Twilight elbowed him hard enough he almost shattered.
"Alright..." he wheezed. "No more talky..."
"Darksong..." Twilight whispered. "What happened? I thought you... really really liked her?"
"Darksong - I... felt fear for the first time, then," he whispered, wiping away a few tears. "I was afraid I was not good enough for her - a being as energetic as the stars above dating plane, old me..."
"Don't say that!" Pinkie cried. "You have a kinky personality! And you're adorable!"
"Y-You mean I'm not fearsome?!" Darksong cried, tears regenerating in his eyes.
"Adorable to mares, darling," Scarity said. "Though I'm sure all manner of brainless undead will fear the sight of you, some mares like dating... um... extreme introverts like yourself - it makes them feel good that they're making a horribly positive impact in someghoul's life."

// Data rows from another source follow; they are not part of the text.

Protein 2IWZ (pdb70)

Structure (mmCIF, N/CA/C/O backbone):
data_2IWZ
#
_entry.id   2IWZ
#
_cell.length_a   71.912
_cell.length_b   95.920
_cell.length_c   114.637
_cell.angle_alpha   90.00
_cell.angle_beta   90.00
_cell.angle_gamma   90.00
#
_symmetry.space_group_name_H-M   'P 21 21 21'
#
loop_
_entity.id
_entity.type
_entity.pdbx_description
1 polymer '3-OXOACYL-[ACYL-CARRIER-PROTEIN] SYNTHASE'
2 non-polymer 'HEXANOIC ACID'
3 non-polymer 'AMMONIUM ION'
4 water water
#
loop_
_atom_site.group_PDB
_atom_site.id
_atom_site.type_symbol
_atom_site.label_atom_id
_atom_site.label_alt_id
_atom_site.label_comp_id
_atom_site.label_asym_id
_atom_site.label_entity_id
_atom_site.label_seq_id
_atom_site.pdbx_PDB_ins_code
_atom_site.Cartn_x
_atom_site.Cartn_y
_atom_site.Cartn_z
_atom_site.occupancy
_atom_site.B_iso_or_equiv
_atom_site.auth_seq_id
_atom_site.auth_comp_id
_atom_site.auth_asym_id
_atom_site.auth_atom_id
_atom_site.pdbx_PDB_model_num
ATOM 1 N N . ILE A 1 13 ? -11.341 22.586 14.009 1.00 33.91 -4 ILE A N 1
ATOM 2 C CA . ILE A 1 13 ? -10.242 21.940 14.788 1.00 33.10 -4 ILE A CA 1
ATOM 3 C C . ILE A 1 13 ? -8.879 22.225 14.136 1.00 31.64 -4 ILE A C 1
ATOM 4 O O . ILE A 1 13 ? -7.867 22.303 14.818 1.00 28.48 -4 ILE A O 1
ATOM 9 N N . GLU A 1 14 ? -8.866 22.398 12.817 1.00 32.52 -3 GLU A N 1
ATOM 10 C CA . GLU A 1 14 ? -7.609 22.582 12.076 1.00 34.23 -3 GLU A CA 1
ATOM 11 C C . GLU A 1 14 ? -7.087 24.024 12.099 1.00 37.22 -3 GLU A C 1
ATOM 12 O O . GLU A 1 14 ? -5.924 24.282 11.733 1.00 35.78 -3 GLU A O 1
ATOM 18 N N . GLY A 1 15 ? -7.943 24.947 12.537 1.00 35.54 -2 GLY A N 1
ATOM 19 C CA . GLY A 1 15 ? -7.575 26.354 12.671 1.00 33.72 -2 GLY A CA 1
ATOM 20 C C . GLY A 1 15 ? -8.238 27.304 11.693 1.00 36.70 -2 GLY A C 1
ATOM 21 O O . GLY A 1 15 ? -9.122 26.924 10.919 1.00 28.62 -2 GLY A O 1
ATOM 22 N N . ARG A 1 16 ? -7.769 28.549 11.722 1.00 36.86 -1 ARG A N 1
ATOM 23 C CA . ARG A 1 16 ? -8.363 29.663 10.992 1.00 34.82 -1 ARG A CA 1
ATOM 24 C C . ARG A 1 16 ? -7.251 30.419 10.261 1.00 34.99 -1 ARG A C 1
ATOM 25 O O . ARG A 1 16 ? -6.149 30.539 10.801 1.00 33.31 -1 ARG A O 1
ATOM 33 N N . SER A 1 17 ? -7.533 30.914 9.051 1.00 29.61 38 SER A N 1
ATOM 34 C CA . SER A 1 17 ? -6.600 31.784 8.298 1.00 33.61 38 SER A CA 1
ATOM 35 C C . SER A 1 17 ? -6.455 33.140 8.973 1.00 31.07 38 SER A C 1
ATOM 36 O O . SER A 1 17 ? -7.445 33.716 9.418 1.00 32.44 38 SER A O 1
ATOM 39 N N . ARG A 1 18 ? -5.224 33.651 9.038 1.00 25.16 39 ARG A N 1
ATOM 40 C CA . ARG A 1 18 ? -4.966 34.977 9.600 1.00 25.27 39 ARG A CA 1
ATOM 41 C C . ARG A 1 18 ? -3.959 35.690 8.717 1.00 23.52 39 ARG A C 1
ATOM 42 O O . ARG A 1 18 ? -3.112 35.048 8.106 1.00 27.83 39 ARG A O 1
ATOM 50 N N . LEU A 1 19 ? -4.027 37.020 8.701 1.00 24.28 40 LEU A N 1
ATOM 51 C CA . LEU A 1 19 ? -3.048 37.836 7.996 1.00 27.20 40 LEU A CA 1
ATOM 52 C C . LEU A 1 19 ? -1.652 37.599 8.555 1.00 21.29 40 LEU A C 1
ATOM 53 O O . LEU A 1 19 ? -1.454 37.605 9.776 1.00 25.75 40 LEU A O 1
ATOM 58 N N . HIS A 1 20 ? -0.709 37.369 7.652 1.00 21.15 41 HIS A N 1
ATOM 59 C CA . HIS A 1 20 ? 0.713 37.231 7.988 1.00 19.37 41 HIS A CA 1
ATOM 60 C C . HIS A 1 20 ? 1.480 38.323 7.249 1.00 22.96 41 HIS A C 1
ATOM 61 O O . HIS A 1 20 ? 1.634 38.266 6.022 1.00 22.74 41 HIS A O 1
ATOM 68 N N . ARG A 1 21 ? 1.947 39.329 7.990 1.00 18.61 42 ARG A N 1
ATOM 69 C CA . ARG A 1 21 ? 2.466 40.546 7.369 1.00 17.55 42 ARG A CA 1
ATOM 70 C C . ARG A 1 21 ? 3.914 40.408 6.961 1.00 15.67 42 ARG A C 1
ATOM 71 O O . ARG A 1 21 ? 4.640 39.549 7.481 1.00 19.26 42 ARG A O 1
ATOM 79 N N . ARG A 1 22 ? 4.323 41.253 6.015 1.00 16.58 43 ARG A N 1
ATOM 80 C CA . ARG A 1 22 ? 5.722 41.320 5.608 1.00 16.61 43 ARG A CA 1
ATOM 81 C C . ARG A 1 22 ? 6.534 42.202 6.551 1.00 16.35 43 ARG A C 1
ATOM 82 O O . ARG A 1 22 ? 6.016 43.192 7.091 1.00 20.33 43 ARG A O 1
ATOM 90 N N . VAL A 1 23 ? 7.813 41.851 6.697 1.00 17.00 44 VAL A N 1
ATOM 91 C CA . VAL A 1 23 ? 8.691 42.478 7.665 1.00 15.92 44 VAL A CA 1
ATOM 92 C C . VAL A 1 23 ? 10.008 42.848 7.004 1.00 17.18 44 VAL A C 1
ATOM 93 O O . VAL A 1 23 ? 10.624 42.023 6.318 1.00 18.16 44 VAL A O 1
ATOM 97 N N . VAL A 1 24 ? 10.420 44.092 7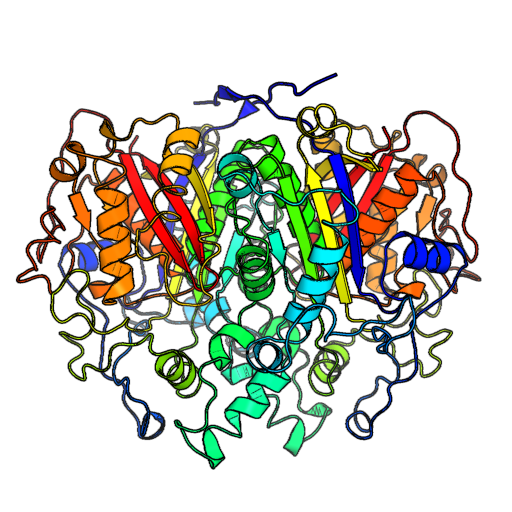.208 1.00 16.27 45 VAL A N 1
ATOM 98 C CA . VAL A 1 24 ? 11.668 44.587 6.630 1.00 15.63 45 VAL A CA 1
ATOM 99 C C . VAL A 1 24 ? 12.589 45.128 7.707 1.00 19.99 45 VAL A C 1
ATOM 100 O O . VAL A 1 24 ? 12.163 45.325 8.845 1.00 18.71 45 VAL A O 1
ATOM 104 N N . ILE A 1 25 ? 13.850 45.349 7.349 1.00 16.85 46 ILE A N 1
ATOM 105 C CA . ILE A 1 25 ? 14.850 45.920 8.274 1.00 16.31 46 ILE A CA 1
ATOM 106 C C . ILE A 1 25 ? 15.209 47.334 7.820 1.00 19.45 46 ILE A C 1
ATOM 107 O O . ILE A 1 25 ? 15.638 47.539 6.675 1.00 18.93 46 ILE A O 1
ATOM 112 N N . THR A 1 26 ? 15.009 48.312 8.702 1.00 17.20 47 THR A N 1
ATOM 113 C CA . THR A 1 26 ? 15.176 49.728 8.328 1.00 16.54 47 THR A CA 1
ATOM 114 C C . THR A 1 26 ? 16.277 50.451 9.112 1.00 18.16 47 THR A C 1
ATOM 115 O O . THR A 1 26 ? 16.539 51.634 8.878 1.00 18.34 47 THR A O 1
ATOM 119 N N . GLY A 1 27 ? 16.932 49.751 10.028 1.00 16.30 48 GLY A N 1
ATOM 120 C CA . GLY A 1 27 ? 18.050 50.354 10.755 1.00 16.48 48 GLY A CA 1
ATOM 121 C C . GLY A 1 27 ? 18.934 49.290 11.363 1.00 18.04 48 GLY A C 1
ATOM 122 O O . GLY A 1 27 ? 18.461 48.218 11.754 1.00 16.79 48 GLY A O 1
ATOM 123 N N . ILE A 1 28 ? 20.219 49.614 11.475 1.00 17.18 49 ILE A N 1
ATOM 124 C CA . ILE A 1 28 ? 21.200 48.710 12.053 1.00 16.88 49 ILE A CA 1
ATOM 125 C C . ILE A 1 28 ? 22.110 49.520 12.956 1.00 20.35 49 ILE A C 1
ATOM 126 O O . ILE A 1 28 ? 22.578 50.589 12.559 1.00 18.89 49 ILE A O 1
ATOM 131 N N . GLY A 1 29 ? 22.319 49.038 14.181 1.00 17.12 50 GLY A N 1
ATOM 132 C CA . GLY A 1 29 ? 23.287 49.663 15.112 1.00 17.85 50 GLY A CA 1
ATOM 133 C C . GLY A 1 29 ? 24.290 48.617 15.583 1.00 18.06 50 GLY A C 1
ATOM 134 O O . GLY A 1 29 ? 23.895 47.533 16.027 1.00 20.03 50 GLY A O 1
ATOM 135 N N . LEU A 1 30 ? 25.587 48.934 15.473 1.00 17.71 51 LEU A N 1
ATOM 136 C CA . LEU A 1 30 ? 26.647 47.970 15.782 1.00 18.94 51 LEU A CA 1
ATOM 137 C C . LEU A 1 30 ? 27.663 48.514 16.775 1.00 21.41 51 LEU A C 1
ATOM 138 O O . LEU A 1 30 ? 28.188 49.622 16.606 1.00 20.47 51 LEU A O 1
ATOM 143 N N . VAL A 1 31 ? 27.921 47.736 17.822 1.00 20.55 52 VAL A N 1
ATOM 144 C CA . VAL A 1 31 ? 28.998 48.027 18.773 1.00 17.34 52 VAL A CA 1
ATOM 145 C C . VAL A 1 31 ? 29.862 46.766 18.803 1.00 17.95 52 VAL A C 1
ATOM 146 O O . VAL A 1 31 ? 29.478 45.763 19.404 1.00 20.36 52 VAL A O 1
ATOM 150 N N . THR A 1 32 ? 30.992 46.792 18.094 1.00 17.11 53 THR A N 1
ATOM 151 C CA . THR A 1 32 ? 31.704 45.541 17.779 1.00 18.68 53 THR A CA 1
ATOM 152 C C . THR A 1 32 ? 33.205 45.755 17.846 1.00 19.85 53 THR A C 1
ATOM 153 O O . THR A 1 32 ? 33.656 46.891 17.906 1.00 18.34 53 THR A O 1
ATOM 157 N N . PRO A 1 33 ? 33.986 44.657 17.864 1.00 19.11 54 PRO A N 1
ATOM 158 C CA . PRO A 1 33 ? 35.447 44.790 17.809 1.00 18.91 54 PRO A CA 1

"Y-You really mean it?" Darksong whispered.
"Duh, dude!" Death called. "We were all betting on you hooking up with her after Nightmare Night!"
"You all owe me twenty bits, by the way," Spike grinned.
"Y-You should ask her out again - e-explain what happened," Flutterfright smiled. "She would understand."
...
Darksong hung his head. "T-That is impossible now..."
"Huh, why?!"
"She has found another."
Twilight's eyes widened. "What?! Seriously?! How did I not find out my mentor's been dating someghoul?!" Suddenly, she cried into the heaven: "MOONY! YOU GOT SOME SPLAININ' TO DO!"
"Who's she dating, though?" Applemoon asked.
...
Darksong took a deep breath. "Naturally, it's Darksong's rival."
He narrowed his eyes.
"Horsey Douchebag Dark Link."
The group gasped, though Spike merely grinned.
"THIS TWIST! THIS TWIST IS SO AWESOMELY CLICHE THAT I APPROVE!"